MOSCOW. May 18 (Interfax) - Wind turbines generated the biggest share of Europe's electricity in 35 days on Wednesday, however the wind speed is forecast to drop, and with it renewable power generation, on Thursday.
Gas Transport System Operator of Ukraine, or GTSOU, has accepted a booking from Gazprom today to transport 41.3 million cubic meters of gas through the country, as on Wednesday, data from GTSOU show.
Capacity was requested only through one of two entry points into Ukraine's Gas Transport System, the Sudzha metering station. A request was not accepted through the Sokhranovka metering station.
"Gazprom is supplying Russian gas for transit through the territory of Ukraine at the volume confirmed by the Ukraine side via the Sudzha metering station at 40.6 mcm on May 18, with booking via the Sokhranovka metering station declined," Gazprom spokesman Sergei Kupriyanov told reporters.
GTSOU has declared a force majeure with respect to acceptance of gas for transit through Sokhranovka, claiming that it cannot control the Novopskov compressor station. The route through Sokhranovka had provided transit of more than 30 mcm of gas per day. Gazprom believes that there are no grounds for the force majeure or obstacles to continuing operations as before.
Wind turbines generated 20.7% of Europe's electricity on Wednesday, the most for 35 days, and twice as much as they did on Sunday, according to WindEurope.
The spot price for gas in Europe fell 1%. The latest day-ahead contract at the Dutch TTF gas hub in the Netherlands closed at $352 per thousand cubic meters.
The spread between LNG prices in Asia and those in Europe is noticeable. In Asia, the most expensive futures contract for June on the JKM Platts index is $394 per thousand cubic meters, and futures under the LNG North-West Europe Marker are $369 per thousand cubic meters.
Current inventory levels in Europe's underground gas storage facilities are 64.31%, which is 19 percentage points above the average for the same date over the past five years, according to Gas Infrastructure Europe.
Inventories rose 0.24 percentage points during the May 16 gas day. Injection rates have been noticeably less than the five-year average, but it will be possible to achieve the target level of 90% by the end of September if these rates are sustained throughout the summer.
Gazprom has nevertheless cautioned that "replenishing gas reserves in storage facilities could be a non-trivial task for European companies. This will be very difficult to do, given the politically motivated decisions aimed at refusing to import Russian pipeline gas.

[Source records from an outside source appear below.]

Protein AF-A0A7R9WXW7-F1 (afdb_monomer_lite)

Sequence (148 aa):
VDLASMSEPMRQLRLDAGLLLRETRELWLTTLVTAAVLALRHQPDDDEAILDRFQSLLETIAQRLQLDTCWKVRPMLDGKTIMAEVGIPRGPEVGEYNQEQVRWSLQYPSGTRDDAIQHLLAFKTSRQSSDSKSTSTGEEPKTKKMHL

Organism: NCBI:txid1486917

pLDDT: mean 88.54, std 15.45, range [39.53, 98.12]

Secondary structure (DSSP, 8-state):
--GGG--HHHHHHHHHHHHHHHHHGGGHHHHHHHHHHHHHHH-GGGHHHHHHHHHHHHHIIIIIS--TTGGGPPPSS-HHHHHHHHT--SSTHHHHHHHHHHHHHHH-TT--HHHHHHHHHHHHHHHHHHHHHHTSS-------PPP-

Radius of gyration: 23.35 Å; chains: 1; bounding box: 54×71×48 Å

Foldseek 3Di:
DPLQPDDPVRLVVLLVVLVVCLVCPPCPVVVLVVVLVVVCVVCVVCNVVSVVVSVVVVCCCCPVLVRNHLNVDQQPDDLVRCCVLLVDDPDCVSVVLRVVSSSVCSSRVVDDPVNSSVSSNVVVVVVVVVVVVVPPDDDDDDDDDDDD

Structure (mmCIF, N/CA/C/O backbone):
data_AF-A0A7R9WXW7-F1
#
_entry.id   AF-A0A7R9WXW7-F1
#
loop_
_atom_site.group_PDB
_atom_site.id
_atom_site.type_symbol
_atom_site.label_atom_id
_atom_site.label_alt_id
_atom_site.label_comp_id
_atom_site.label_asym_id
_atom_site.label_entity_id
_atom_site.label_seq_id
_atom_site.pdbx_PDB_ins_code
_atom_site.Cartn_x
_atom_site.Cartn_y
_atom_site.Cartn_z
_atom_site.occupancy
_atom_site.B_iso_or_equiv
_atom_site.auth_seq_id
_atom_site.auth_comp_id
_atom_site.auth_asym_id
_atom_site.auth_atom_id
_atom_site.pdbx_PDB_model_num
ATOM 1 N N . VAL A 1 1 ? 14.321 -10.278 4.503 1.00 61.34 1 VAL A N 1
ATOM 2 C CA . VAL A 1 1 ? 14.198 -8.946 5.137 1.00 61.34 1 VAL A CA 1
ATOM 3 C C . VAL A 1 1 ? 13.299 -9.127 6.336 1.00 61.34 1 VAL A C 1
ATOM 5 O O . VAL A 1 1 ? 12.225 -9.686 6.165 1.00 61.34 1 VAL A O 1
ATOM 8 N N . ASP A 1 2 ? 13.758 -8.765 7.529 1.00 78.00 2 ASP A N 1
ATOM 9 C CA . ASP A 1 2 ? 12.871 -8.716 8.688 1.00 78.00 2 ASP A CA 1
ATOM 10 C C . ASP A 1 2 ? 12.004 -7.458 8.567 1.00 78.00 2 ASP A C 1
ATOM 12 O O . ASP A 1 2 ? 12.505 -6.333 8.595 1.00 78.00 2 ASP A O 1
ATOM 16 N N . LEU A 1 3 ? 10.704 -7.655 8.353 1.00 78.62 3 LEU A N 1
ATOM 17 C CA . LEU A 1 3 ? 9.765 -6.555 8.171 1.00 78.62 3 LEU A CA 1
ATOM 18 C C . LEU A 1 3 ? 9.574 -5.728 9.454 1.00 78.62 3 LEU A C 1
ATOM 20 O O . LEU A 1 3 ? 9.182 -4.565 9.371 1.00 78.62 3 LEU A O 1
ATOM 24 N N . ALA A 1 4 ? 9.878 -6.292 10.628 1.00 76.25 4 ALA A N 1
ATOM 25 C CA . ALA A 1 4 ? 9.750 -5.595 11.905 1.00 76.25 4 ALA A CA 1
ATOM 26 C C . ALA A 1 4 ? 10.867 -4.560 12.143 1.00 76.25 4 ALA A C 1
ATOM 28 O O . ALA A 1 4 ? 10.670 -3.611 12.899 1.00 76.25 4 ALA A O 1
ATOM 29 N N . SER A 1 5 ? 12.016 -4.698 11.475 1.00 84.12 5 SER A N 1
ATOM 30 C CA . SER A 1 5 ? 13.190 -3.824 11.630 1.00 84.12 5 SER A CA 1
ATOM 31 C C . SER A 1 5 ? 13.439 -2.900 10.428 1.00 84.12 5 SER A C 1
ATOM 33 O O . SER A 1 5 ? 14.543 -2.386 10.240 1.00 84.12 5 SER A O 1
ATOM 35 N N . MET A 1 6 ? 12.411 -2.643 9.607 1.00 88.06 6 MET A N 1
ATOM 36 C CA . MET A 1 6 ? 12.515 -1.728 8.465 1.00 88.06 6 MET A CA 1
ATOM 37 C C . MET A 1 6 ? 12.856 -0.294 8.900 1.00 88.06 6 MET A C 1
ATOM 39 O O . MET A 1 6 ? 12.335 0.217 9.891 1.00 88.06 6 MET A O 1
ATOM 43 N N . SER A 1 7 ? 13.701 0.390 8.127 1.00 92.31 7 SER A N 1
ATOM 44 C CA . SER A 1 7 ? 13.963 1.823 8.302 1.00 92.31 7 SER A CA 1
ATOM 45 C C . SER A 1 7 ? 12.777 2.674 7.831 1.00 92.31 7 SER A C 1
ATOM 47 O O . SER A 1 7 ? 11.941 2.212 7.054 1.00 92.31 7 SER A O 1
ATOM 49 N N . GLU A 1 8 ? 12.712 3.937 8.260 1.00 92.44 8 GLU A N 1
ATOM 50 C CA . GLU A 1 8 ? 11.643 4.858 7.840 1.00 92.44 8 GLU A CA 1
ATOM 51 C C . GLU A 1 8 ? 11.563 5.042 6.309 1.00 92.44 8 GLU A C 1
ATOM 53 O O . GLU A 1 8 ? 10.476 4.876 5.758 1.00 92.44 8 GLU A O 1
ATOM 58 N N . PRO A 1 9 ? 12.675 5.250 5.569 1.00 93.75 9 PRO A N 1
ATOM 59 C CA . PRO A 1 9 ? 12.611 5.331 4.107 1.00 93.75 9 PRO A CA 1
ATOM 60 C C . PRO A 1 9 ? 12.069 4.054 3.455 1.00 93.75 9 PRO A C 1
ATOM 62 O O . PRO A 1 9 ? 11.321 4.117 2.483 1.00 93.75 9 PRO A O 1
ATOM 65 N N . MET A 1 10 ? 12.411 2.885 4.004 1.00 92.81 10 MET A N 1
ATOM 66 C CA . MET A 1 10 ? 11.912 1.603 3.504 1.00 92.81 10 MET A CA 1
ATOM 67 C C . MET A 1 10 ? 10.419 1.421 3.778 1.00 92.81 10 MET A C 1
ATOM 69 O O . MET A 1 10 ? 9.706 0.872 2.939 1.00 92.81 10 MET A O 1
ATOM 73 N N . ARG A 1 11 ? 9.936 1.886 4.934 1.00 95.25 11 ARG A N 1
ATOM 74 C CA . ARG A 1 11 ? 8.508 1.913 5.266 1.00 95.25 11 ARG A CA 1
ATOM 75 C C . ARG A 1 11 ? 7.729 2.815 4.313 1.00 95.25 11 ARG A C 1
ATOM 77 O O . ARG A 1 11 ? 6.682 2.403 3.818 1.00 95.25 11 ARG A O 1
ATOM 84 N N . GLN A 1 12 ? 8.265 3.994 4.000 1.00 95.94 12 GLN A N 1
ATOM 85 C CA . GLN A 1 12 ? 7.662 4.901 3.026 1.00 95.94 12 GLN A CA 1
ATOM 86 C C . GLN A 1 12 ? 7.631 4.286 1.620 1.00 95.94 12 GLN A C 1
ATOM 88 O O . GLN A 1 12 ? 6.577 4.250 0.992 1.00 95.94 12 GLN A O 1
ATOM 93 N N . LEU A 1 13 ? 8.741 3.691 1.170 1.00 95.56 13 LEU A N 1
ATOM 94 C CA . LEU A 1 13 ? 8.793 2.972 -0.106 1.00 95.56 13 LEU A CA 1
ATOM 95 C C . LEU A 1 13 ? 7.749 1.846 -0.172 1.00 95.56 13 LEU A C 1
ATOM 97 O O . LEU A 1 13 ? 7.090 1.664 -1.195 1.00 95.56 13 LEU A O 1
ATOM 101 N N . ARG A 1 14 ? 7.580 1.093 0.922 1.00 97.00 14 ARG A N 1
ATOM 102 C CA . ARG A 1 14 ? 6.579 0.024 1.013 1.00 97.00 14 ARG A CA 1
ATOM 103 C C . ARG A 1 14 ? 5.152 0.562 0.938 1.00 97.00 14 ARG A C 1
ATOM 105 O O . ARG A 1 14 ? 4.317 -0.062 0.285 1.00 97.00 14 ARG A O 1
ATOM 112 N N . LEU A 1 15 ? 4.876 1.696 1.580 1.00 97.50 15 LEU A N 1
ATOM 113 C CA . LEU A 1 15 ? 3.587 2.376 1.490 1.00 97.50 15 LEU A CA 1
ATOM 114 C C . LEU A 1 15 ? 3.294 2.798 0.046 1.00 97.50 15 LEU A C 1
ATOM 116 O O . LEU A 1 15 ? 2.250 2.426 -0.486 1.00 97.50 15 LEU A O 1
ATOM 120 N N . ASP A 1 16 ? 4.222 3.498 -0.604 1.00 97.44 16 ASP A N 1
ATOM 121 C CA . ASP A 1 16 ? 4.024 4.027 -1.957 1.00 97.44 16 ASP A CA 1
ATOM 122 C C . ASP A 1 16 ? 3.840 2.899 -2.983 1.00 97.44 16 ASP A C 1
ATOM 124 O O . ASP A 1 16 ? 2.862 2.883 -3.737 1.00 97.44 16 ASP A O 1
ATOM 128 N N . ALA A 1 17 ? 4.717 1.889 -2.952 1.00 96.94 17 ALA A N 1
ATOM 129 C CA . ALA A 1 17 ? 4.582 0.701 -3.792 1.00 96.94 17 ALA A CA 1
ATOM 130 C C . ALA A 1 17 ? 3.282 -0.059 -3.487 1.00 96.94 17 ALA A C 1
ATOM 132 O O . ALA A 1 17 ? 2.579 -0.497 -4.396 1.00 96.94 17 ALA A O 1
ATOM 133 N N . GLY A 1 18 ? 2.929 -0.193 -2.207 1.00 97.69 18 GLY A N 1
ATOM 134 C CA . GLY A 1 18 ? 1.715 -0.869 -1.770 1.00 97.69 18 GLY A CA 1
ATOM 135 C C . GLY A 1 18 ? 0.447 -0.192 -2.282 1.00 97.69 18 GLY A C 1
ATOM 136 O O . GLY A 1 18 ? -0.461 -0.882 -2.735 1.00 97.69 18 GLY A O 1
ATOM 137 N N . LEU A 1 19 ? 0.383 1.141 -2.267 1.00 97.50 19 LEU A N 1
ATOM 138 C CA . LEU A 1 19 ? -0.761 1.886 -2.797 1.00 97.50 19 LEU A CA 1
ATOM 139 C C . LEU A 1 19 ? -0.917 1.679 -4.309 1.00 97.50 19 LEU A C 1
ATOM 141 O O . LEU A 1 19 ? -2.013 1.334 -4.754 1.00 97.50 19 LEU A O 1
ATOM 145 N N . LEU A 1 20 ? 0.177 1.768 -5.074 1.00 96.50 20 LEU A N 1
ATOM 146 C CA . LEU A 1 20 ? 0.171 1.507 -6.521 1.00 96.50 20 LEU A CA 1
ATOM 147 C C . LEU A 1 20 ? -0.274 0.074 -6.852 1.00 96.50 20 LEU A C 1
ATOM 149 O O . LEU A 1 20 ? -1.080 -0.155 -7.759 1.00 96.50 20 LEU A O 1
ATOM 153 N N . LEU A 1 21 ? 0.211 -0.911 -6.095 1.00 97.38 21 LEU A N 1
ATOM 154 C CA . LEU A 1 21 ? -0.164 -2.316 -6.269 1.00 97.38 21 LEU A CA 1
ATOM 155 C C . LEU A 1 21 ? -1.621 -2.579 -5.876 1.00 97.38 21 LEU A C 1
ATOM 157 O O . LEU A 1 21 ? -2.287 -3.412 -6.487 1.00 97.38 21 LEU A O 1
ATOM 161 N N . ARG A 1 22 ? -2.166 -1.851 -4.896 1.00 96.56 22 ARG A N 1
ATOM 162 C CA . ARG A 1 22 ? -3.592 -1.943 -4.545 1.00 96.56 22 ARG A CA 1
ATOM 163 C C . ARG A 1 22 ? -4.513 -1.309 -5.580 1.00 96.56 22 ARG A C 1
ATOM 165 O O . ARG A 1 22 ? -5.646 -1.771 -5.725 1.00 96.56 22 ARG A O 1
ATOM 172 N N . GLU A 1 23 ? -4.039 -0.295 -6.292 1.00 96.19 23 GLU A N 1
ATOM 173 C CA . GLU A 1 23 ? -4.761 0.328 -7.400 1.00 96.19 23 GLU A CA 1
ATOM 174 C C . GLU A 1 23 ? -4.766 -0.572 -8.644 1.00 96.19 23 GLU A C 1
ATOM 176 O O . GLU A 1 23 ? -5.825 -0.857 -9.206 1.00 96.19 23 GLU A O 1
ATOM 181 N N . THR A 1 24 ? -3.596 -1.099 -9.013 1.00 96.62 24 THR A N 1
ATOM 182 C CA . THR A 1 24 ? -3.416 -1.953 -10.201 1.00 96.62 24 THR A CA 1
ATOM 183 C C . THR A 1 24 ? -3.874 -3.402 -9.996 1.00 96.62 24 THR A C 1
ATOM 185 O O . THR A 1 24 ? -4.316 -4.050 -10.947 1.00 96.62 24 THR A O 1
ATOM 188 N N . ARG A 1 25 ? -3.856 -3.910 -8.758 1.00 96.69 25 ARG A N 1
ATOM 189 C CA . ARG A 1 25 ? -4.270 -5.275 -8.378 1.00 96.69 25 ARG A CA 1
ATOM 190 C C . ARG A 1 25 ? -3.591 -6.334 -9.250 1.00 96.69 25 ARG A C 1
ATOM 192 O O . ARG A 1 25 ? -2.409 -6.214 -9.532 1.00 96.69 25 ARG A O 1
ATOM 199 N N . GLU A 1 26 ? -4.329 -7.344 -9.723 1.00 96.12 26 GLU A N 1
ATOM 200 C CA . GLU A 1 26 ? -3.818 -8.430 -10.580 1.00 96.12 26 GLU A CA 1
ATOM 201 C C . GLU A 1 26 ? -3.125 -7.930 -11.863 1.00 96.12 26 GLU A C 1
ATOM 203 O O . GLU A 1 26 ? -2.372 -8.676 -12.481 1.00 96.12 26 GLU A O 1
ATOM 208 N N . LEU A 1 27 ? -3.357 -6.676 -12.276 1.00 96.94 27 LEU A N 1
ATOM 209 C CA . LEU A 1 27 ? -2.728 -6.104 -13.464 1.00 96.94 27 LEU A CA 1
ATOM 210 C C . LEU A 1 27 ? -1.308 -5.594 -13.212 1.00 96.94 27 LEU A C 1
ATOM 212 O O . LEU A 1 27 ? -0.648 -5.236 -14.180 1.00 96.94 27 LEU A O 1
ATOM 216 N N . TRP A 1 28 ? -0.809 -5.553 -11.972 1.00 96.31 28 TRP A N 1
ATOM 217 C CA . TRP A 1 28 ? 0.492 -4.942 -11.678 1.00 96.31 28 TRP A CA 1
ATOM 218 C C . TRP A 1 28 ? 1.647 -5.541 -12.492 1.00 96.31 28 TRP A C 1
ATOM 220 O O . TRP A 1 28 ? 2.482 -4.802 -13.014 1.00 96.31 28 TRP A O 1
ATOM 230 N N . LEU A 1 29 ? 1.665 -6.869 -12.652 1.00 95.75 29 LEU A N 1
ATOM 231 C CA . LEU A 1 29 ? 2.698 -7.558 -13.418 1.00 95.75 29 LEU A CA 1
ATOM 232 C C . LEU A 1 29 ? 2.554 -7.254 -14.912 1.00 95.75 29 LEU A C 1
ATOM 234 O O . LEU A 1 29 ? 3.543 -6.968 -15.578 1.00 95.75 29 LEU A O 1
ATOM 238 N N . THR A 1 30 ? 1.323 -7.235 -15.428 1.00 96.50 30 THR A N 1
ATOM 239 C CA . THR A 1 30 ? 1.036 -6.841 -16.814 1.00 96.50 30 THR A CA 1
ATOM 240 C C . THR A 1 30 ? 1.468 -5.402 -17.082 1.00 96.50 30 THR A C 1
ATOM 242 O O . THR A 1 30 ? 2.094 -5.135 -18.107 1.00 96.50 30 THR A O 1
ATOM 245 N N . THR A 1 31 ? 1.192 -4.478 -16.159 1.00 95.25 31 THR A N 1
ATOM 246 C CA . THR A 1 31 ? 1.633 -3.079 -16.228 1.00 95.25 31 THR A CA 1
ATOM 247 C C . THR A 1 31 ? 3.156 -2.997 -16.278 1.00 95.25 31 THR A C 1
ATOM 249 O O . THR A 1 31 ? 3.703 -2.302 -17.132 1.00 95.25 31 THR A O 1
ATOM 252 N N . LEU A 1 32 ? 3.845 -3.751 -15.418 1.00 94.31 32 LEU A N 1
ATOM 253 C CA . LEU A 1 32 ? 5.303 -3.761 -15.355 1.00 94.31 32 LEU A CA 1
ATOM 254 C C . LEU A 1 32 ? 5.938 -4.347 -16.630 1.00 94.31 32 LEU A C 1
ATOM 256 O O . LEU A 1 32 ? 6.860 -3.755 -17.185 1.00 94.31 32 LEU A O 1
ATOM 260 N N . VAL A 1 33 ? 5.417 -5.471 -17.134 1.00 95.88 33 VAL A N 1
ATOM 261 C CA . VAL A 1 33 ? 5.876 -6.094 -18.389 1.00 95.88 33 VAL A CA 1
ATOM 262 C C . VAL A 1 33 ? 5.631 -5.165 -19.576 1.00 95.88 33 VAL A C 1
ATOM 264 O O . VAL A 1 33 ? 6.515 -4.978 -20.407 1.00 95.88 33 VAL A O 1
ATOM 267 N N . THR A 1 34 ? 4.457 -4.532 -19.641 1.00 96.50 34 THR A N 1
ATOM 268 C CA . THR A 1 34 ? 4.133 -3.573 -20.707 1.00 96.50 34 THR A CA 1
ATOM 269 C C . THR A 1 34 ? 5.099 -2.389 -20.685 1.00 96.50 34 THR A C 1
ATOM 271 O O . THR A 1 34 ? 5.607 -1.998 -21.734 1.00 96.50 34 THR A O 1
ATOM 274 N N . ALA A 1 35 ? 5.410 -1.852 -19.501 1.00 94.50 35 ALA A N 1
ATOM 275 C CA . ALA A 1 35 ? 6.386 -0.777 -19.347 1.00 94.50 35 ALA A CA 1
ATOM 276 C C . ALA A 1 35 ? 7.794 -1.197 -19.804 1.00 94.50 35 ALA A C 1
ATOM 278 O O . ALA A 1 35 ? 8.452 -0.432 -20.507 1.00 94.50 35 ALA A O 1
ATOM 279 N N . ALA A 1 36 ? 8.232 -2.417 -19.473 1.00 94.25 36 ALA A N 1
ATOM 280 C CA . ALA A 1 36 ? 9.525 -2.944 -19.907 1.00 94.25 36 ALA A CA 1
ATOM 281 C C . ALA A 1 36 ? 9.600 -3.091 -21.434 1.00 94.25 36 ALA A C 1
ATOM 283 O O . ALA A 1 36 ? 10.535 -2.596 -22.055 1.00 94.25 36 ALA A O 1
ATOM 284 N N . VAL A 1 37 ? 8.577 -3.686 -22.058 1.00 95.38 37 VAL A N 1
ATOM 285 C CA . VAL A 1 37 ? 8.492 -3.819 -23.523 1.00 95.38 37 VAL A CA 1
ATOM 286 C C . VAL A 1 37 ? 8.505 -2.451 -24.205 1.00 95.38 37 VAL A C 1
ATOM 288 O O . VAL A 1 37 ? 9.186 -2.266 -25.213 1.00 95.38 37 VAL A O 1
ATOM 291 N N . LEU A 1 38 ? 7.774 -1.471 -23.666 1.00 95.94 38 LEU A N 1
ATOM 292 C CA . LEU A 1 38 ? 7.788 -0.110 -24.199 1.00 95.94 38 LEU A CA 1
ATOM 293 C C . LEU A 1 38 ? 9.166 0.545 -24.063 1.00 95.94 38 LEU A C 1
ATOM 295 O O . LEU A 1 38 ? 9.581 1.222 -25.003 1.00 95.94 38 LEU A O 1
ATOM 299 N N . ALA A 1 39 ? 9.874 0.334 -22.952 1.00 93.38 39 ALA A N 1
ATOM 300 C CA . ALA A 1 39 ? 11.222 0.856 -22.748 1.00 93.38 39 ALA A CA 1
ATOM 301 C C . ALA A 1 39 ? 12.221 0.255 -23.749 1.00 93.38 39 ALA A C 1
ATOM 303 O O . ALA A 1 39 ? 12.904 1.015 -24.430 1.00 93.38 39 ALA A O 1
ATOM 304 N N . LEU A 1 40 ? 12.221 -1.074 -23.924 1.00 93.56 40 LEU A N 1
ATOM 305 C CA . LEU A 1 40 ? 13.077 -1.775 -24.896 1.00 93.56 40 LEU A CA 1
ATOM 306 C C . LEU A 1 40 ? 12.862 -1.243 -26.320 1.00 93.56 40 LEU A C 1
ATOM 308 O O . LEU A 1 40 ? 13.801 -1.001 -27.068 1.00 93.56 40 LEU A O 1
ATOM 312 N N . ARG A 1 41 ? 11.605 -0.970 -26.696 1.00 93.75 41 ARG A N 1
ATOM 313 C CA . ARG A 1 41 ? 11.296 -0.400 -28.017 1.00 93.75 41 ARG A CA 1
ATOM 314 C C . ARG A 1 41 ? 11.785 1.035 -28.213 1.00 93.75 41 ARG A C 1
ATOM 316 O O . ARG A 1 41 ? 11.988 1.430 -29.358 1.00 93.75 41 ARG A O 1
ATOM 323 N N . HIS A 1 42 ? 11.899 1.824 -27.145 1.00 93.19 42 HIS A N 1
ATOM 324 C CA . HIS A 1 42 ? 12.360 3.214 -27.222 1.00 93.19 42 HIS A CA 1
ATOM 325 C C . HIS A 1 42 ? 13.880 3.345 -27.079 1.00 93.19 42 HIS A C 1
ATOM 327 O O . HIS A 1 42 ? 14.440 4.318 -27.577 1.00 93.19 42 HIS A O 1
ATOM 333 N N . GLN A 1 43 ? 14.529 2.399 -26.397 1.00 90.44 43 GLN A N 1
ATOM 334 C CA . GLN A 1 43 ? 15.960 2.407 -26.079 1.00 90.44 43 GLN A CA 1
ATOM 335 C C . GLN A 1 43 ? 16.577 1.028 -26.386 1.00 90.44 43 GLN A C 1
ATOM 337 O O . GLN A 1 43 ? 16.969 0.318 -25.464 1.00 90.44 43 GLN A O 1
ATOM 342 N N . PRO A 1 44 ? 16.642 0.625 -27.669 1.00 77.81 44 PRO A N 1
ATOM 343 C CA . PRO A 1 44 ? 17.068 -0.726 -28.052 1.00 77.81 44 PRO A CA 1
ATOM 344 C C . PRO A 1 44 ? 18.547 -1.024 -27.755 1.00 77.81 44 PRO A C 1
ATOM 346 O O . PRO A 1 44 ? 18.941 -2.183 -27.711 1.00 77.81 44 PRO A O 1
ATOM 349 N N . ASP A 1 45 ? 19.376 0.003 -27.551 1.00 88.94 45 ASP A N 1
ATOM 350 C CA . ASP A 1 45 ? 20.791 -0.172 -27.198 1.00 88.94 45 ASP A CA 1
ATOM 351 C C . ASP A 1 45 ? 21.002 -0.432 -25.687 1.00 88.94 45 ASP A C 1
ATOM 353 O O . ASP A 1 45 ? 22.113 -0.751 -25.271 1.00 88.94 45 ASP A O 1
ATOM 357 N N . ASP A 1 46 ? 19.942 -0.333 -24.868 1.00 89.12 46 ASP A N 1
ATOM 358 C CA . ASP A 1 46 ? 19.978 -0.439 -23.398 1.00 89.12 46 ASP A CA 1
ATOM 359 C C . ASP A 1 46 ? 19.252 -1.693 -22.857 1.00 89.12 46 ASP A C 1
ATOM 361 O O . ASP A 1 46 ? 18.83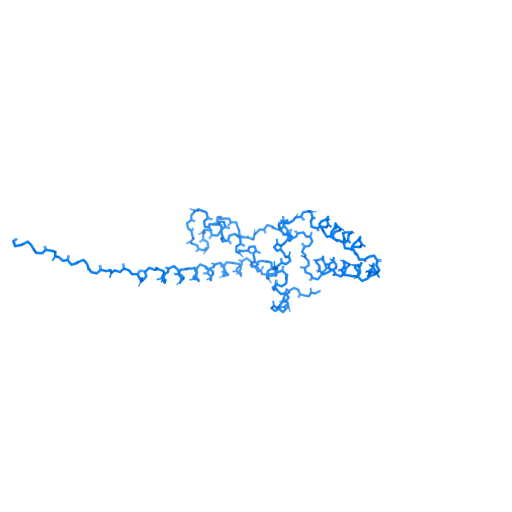6 -1.724 -21.692 1.00 89.12 46 ASP A O 1
ATOM 365 N N . ASP A 1 47 ? 19.081 -2.733 -23.683 1.00 91.38 47 ASP A N 1
ATOM 366 C CA . ASP A 1 47 ? 18.287 -3.929 -23.359 1.00 91.38 47 ASP A CA 1
ATOM 367 C C . ASP A 1 47 ? 18.653 -4.553 -22.001 1.00 91.38 47 ASP A C 1
ATOM 369 O O . ASP A 1 47 ? 17.781 -4.772 -21.157 1.00 91.38 47 ASP A O 1
ATOM 373 N N . GLU A 1 48 ? 19.946 -4.783 -21.753 1.00 93.81 48 GLU A N 1
ATOM 374 C CA . GLU A 1 48 ? 20.440 -5.388 -20.508 1.00 93.81 48 GLU A CA 1
ATOM 375 C C . GLU A 1 48 ? 20.094 -4.522 -19.287 1.00 93.81 48 GLU A C 1
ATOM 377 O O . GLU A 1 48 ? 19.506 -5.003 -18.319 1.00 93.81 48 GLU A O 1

Competition for LNG will have a big effect on the volumes of gas available on the European market."
European LNG terminals operated at 67% capacity in April and 63% since the start of May. Routine shutdowns for maintenance at terminals has begun with the advent of the spring-summer season, and the European market is becoming less appealing due to falling prices.
The state of gas in UGS facilities in the United States is of increasing importance for the global market, as the country is actively increasing gas exports.
Freeport LNG, the largest U.S. LNG plant, has restarted at three liquefaction trains, thereby reducing the gas surplus on the U.S. market and boosting LNG supply to the global market.
The U.S. gas injection season continues. Inventories decreased 2.2 billion cubic meters for the latest reporting week, 10% less than usual.
The current level of inventories is 45%, which is 18 percentage points above the five-year average, according to the U.S. Energy Department's Energy Information Administration.